Kentucky governor says ending COVID emergency early would cost millions in food stamps

Published 9:42 pm Monday, March 14, 2022

Struggling Kentuckians would lose extra food stamp benefits if a Republican-backed measure to end the COVID-19 state of emergency early becomes law, Gov. Andy Beshear said Monday.

The state’s GOP-dominated legislature finished work on the measure last week, sending it to the Democratic governor. Beshear hasn’t taken action on the measure but condemned it as “politics at its worst.” The resolution cleared the legislature with enough votes to override a gubernatorial veto.

Kentuckians stand to lose massive sums in extra food stamp benefits, the governor said at a news conference. Beshear said his administration consistently pointed to the extra federal food stamp benefits when discussing the virus-related state of emergency with legislative leaders.

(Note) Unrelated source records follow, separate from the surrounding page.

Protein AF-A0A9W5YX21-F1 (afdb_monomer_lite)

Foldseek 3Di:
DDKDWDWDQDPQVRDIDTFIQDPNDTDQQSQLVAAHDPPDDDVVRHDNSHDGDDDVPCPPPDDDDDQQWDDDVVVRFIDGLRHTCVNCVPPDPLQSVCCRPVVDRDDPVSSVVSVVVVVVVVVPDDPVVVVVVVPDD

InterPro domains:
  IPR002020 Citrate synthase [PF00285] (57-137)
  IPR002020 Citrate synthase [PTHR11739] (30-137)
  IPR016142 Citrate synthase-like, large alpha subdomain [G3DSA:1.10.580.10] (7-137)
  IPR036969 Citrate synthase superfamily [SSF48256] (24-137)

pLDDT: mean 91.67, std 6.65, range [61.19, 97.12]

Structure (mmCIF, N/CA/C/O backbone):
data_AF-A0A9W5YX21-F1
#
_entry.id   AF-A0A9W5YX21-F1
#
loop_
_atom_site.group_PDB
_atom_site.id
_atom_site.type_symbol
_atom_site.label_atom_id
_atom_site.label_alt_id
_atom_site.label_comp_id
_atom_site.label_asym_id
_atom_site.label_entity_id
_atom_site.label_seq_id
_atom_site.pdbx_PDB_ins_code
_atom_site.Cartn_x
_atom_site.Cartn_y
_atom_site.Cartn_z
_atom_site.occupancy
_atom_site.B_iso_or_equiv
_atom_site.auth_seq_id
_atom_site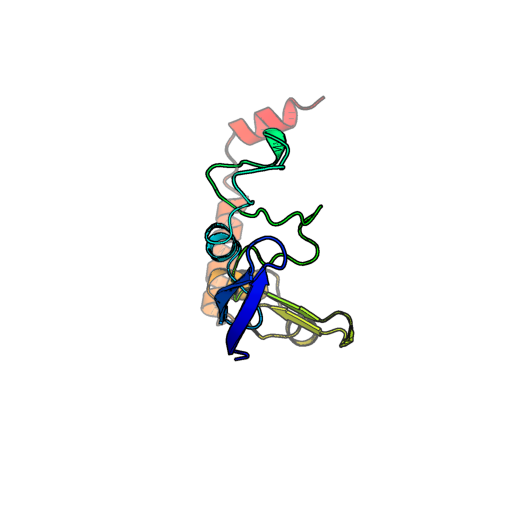.auth_comp_id
_atom_site.auth_asym_id
_atom_site.auth_atom_id
_atom_site.pdbx_PDB_model_num
ATOM 1 N N . MET A 1 1 ? 8.177 -12.030 12.652 1.00 61.19 1 MET A N 1
ATOM 2 C CA . MET A 1 1 ? 7.128 -11.019 12.380 1.00 61.19 1 MET A CA 1
ATOM 3 C C . MET A 1 1 ? 6.281 -10.861 13.634 1.00 61.19 1 MET A C 1
ATOM 5 O O . MET A 1 1 ? 5.811 -11.877 14.130 1.00 61.19 1 MET A O 1
ATOM 9 N N . SER A 1 2 ? 6.114 -9.640 14.155 1.00 83.44 2 SER A N 1
ATOM 10 C CA . SER A 1 2 ? 5.311 -9.377 15.365 1.00 83.44 2 SER A CA 1
ATOM 11 C C . SER A 1 2 ? 3.847 -9.767 15.126 1.00 83.44 2 SER A C 1
ATOM 13 O O . SER A 1 2 ? 3.158 -9.127 14.329 1.00 83.44 2 SER A O 1
ATOM 15 N N . SER A 1 3 ? 3.409 -10.868 15.733 1.00 94.31 3 SER A N 1
ATOM 16 C CA . SER A 1 3 ? 2.046 -11.404 15.628 1.00 94.31 3 SER A CA 1
ATOM 17 C C . SER A 1 3 ? 1.587 -11.853 17.011 1.00 94.31 3 SER A C 1
ATOM 19 O O . SER A 1 3 ? 2.418 -12.215 17.842 1.00 94.31 3 SER A O 1
ATOM 21 N N . GLY A 1 4 ? 0.283 -11.836 17.262 1.00 96.25 4 GLY A N 1
ATOM 22 C CA . GLY A 1 4 ? -0.270 -12.156 18.576 1.00 96.25 4 GLY A CA 1
ATOM 23 C C . GLY A 1 4 ? -1.775 -11.935 18.630 1.00 96.25 4 GLY A C 1
ATOM 24 O O . GLY A 1 4 ? -2.420 -11.822 17.590 1.00 96.25 4 GLY A O 1
ATOM 25 N N . ILE A 1 5 ? -2.325 -11.857 19.839 1.00 97.12 5 ILE A N 1
ATOM 26 C CA . ILE A 1 5 ? -3.734 -11.536 20.082 1.00 97.12 5 ILE A CA 1
ATOM 27 C C . ILE A 1 5 ? -3.800 -10.250 20.905 1.00 97.12 5 ILE A C 1
ATOM 29 O O . ILE A 1 5 ? -3.138 -10.128 21.934 1.00 97.12 5 ILE A O 1
ATOM 33 N N . LEU A 1 6 ? -4.595 -9.294 20.433 1.00 96.44 6 LEU A N 1
ATOM 34 C CA . LEU A 1 6 ? -5.000 -8.109 21.171 1.00 96.44 6 LEU A CA 1
ATOM 35 C C . LEU A 1 6 ? -6.308 -8.416 21.904 1.00 96.44 6 LEU A C 1
ATOM 37 O O . LEU A 1 6 ? -7.324 -8.698 21.267 1.00 96.44 6 LEU A O 1
ATOM 41 N N . TYR A 1 7 ? -6.286 -8.322 23.230 1.00 96.50 7 TYR A N 1
ATOM 42 C CA . TYR A 1 7 ? -7.478 -8.445 24.064 1.00 96.50 7 TYR A CA 1
ATOM 43 C C . TYR A 1 7 ? -8.082 -7.059 24.298 1.00 96.50 7 TYR A C 1
ATOM 45 O O . TYR A 1 7 ? -7.417 -6.168 24.826 1.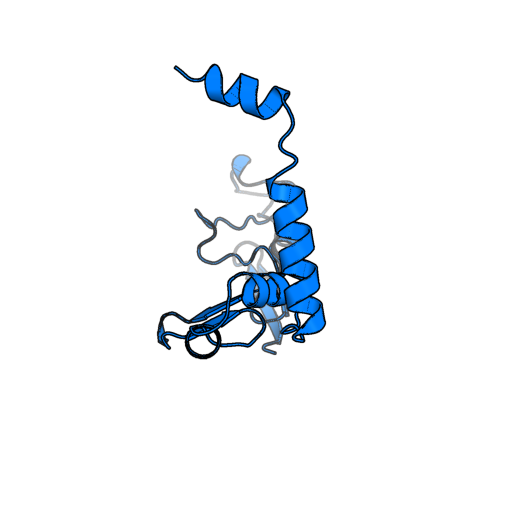00 96.50 7 TYR A O 1
ATOM 53 N N . VAL A 1 8 ? -9.342 -6.872 23.908 1.00 95.56 8 VAL A N 1
ATOM 54 C CA . VAL A 1 8 ? -10.081 -5.611 24.057 1.00 95.56 8 VAL A CA 1
ATOM 55 C C . VAL A 1 8 ? -11.267 -5.839 24.984 1.00 95.56 8 VAL A C 1
ATOM 57 O O . VAL A 1 8 ? -12.100 -6.696 24.712 1.00 95.56 8 VAL A O 1
ATOM 60 N N . ARG A 1 9 ? -11.371 -5.058 26.062 1.00 94.81 9 ARG A N 1
ATOM 61 C CA . ARG A 1 9 ? -12.549 -5.030 26.942 1.00 94.81 9 ARG A CA 1
ATOM 62 C C . ARG A 1 9 ? -13.328 -3.746 26.684 1.00 94.81 9 ARG A C 1
ATOM 64 O O . ARG A 1 9 ? -12.782 -2.661 26.872 1.00 94.81 9 ARG A O 1
ATOM 71 N N . ASP A 1 10 ? -14.585 -3.861 26.267 1.00 92.81 10 ASP A N 1
ATOM 72 C CA . ASP A 1 10 ? -15.468 -2.701 26.116 1.00 92.81 10 ASP A CA 1
ATOM 73 C C . ASP A 1 10 ? -16.086 -2.351 27.471 1.00 92.81 10 ASP A C 1
ATOM 75 O O . ASP A 1 10 ? -16.934 -3.076 27.980 1.00 92.81 10 ASP A O 1
ATOM 79 N N . SER A 1 11 ? -15.686 -1.226 28.061 1.00 91.75 11 SER A N 1
ATOM 80 C CA . SER A 1 11 ? -16.186 -0.789 29.371 1.00 91.75 11 SER A CA 1
ATOM 81 C C . SER A 1 11 ? -17.683 -0.461 29.394 1.00 91.75 11 SER A C 1
ATOM 83 O O . SER A 1 11 ? -18.267 -0.397 30.471 1.00 91.75 11 SER A O 1
ATOM 85 N N . ARG A 1 12 ? -18.317 -0.254 28.232 1.00 89.31 12 ARG A N 1
ATOM 86 C CA . ARG A 1 12 ? -19.748 0.079 28.132 1.00 89.31 12 ARG A CA 1
ATOM 87 C C . ARG A 1 12 ? -20.643 -1.155 28.228 1.00 89.31 12 ARG A C 1
ATOM 89 O O . ARG A 1 12 ? -21.795 -1.037 28.629 1.00 89.31 12 ARG A O 1
ATOM 96 N N . THR A 1 13 ? -20.134 -2.313 27.808 1.00 88.88 13 THR A N 1
ATOM 97 C CA . THR A 1 13 ? -20.879 -3.586 27.740 1.00 88.88 13 THR A CA 1
ATOM 98 C C . THR A 1 13 ? -20.263 -4.689 28.602 1.00 88.88 13 THR A C 1
ATOM 100 O O . THR A 1 13 ? -20.871 -5.736 28.784 1.00 88.88 13 THR A O 1
ATOM 103 N N . ASP A 1 14 ? -19.059 -4.455 29.121 1.00 90.62 14 ASP A N 1
ATOM 104 C CA . ASP A 1 14 ? -18.196 -5.395 29.838 1.00 90.62 14 ASP A CA 1
ATOM 105 C C . ASP A 1 14 ? -17.785 -6.655 29.054 1.00 90.62 14 ASP A C 1
ATOM 107 O O . ASP A 1 14 ? -17.219 -7.599 29.607 1.00 90.62 14 ASP A O 1
ATOM 111 N N . VAL A 1 15 ? -18.015 -6.662 27.737 1.00 92.25 15 VAL A N 1
ATOM 112 C CA . VAL A 1 15 ? -17.653 -7.771 26.849 1.00 92.25 15 VAL A CA 1
ATOM 113 C C . VAL A 1 15 ? -16.172 -7.695 26.478 1.00 92.25 15 VAL A C 1
ATOM 115 O O . VAL A 1 15 ? -15.639 -6.624 26.168 1.00 92.25 15 VAL A O 1
ATOM 118 N N . GLN A 1 16 ? -15.511 -8.853 26.479 1.00 95.12 16 GLN A N 1
ATOM 119 C CA . GLN A 1 16 ? -14.143 -9.015 25.998 1.00 95.12 16 GLN A CA 1
ATOM 120 C C . GLN A 1 16 ? -14.112 -9.586 24.578 1.00 95.12 16 GLN A C 1
ATOM 122 O O . GLN A 1 16 ? -14.905 -10.456 24.222 1.00 95.12 16 GLN A O 1
ATOM 127 N N . TYR A 1 17 ? -13.168 -9.098 23.781 1.00 94.81 17 TYR A N 1
ATOM 128 C CA . TYR A 1 17 ? -12.956 -9.474 22.391 1.00 94.81 17 TYR A CA 1
ATOM 129 C C . TYR A 1 17 ? -11.486 -9.795 22.156 1.00 94.81 17 TYR A C 1
ATOM 131 O O . TYR A 1 17 ? -10.595 -9.139 22.697 1.00 94.81 17 TYR A O 1
ATOM 139 N N . GLU A 1 18 ? -11.244 -10.764 21.285 1.00 96.50 18 GLU A N 1
ATOM 140 C CA . GLU A 1 18 ? -9.912 -11.148 20.836 1.00 96.50 18 GLU A CA 1
ATOM 141 C C . GLU A 1 18 ? -9.738 -10.746 19.375 1.00 96.50 18 GLU A C 1
ATOM 143 O O . GLU A 1 18 ? -10.523 -11.133 18.504 1.00 96.50 18 GLU A O 1
ATOM 148 N N . ILE A 1 19 ? -8.710 -9.947 19.104 1.00 96.56 19 ILE A N 1
ATOM 149 C CA . ILE A 1 19 ? -8.412 -9.432 17.771 1.00 96.56 19 ILE A CA 1
ATOM 150 C C . ILE A 1 19 ? -7.009 -9.893 17.373 1.00 96.56 19 ILE A C 1
ATOM 152 O O . ILE A 1 19 ? -6.046 -9.605 18.084 1.00 96.56 19 ILE A O 1
ATOM 156 N N . PRO A 1 20 ? -6.844 -10.601 16.245 1.00 96.69 20 PRO A N 1
ATOM 157 C CA . PRO A 1 20 ? -5.533 -11.061 15.820 1.00 96.69 20 PRO A CA 1
ATOM 158 C C . PRO A 1 20 ? -4.649 -9.886 15.386 1.00 96.69 20 PRO A C 1
ATOM 160 O O . PRO A 1 20 ? -5.027 -9.079 14.538 1.00 96.69 20 PRO A O 1
ATOM 163 N N . ILE A 1 21 ? -3.432 -9.841 15.922 1.00 96.12 21 ILE A N 1
ATOM 164 C CA . ILE A 1 21 ? -2.357 -8.966 15.458 1.00 96.12 21 ILE A CA 1
ATOM 165 C C . ILE A 1 21 ? -1.566 -9.720 14.392 1.00 96.12 21 ILE A C 1
ATOM 167 O O . ILE A 1 21 ? -1.037 -10.808 14.640 1.00 96.12 21 ILE A O 1
ATOM 171 N N . ARG A 1 22 ? -1.438 -9.119 13.210 1.00 93.19 22 ARG A N 1
ATOM 172 C CA . ARG A 1 22 ? -0.610 -9.614 12.107 1.00 93.19 22 ARG A CA 1
ATOM 173 C C . ARG A 1 22 ? 0.335 -8.505 11.675 1.00 93.19 22 ARG A C 1
ATOM 175 O O . ARG A 1 22 ? -0.115 -7.429 11.304 1.00 93.19 22 ARG A O 1
ATOM 182 N N . ARG A 1 23 ? 1.644 -8.768 11.723 1.00 89.69 23 ARG A N 1
ATOM 183 C CA . ARG A 1 23 ? 2.694 -7.802 11.333 1.00 89.69 23 ARG A CA 1
ATOM 184 C C . ARG A 1 23 ? 2.539 -6.449 12.040 1.00 89.69 23 ARG A C 1
ATOM 186 O O . ARG A 1 23 ? 2.626 -5.402 11.413 1.00 89.69 23 ARG A O 1
ATOM 193 N N . ASN A 1 24 ? 2.314 -6.492 13.352 1.00 92.44 24 ASN A N 1
ATOM 194 C CA . ASN A 1 24 ? 2.101 -5.310 14.189 1.00 92.44 24 ASN A CA 1
ATOM 195 C C . ASN A 1 24 ? 0.866 -4.454 13.820 1.00 92.44 24 ASN A C 1
ATOM 197 O O . ASN A 1 24 ? 0.788 -3.298 14.219 1.00 92.44 24 ASN A O 1
ATOM 201 N N . ALA A 1 25 ? -0.098 -5.009 13.081 1.00 93.75 25 ALA A N 1
ATOM 202 C CA . ALA A 1 25 ? -1.350 -4.346 12.728 1.00 93.75 25 ALA A CA 1
ATOM 203 C C . ALA A 1 25 ? -2.561 -5.224 13.078 1.00 93.75 25 ALA A C 1
ATOM 205 O O . ALA A 1 25 ? -2.472 -6.454 13.113 1.00 93.75 25 ALA A O 1
ATOM 206 N N . VAL A 1 26 ? -3.703 -4.581 13.324 1.00 94.88 26 VAL A N 1
ATOM 207 C CA . VAL A 1 26 ? -5.009 -5.232 13.499 1.00 94.88 26 VAL A CA 1
ATOM 208 C C . VAL A 1 26 ? -5.931 -4.856 12.345 1.00 94.88 26 VAL A C 1
ATOM 210 O O . VAL A 1 26 ? -5.842 -3.756 11.801 1.00 94.88 26 VAL A O 1
ATOM 213 N N . SER A 1 27 ? -6.842 -5.753 11.973 1.00 93.75 27 SER A N 1
ATOM 214 C CA . SER A 1 27 ? -7.840 -5.450 10.947 1.00 93.75 27 SER A CA 1
ATOM 215 C C . SER A 1 27 ? -8.920 -4.523 11.503 1.00 93.75 27 SER A C 1
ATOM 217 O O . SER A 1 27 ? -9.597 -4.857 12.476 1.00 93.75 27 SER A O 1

“Ending this state of emergency, cutting $50 million worth of food to our people, is wrong,” he said. “And for what? There are no COVID restrictions in Kentucky. None. And there haven’t been for six months. … They won’t do anything for individual liberty because there isn’t a restriction out there.”

“All they’ll do is take food off the table of struggling seniors and struggling children,” the governor added. “My faith tells me that’s wrong.”

State Senate President Robert Stivers said the resolution states that lawmakers have no intent to “impair or delay” the state’s ability to receive pandemic-related federal funds. Stivers suggested another potential remedy for the extended food benefits through the emergency regulation process.

“If the governor needs something from the legislature, he still has time to come to us and we have time to respond,” Stivers said in a statement Monday.

As the resolution moved through the Senate and House, Republican lawmakers trumpeted it as a signal that life is getting back to normal after the long fight against the pandemic. But some Democratic lawmakers had expressed concerns that the resolution could inflict damage.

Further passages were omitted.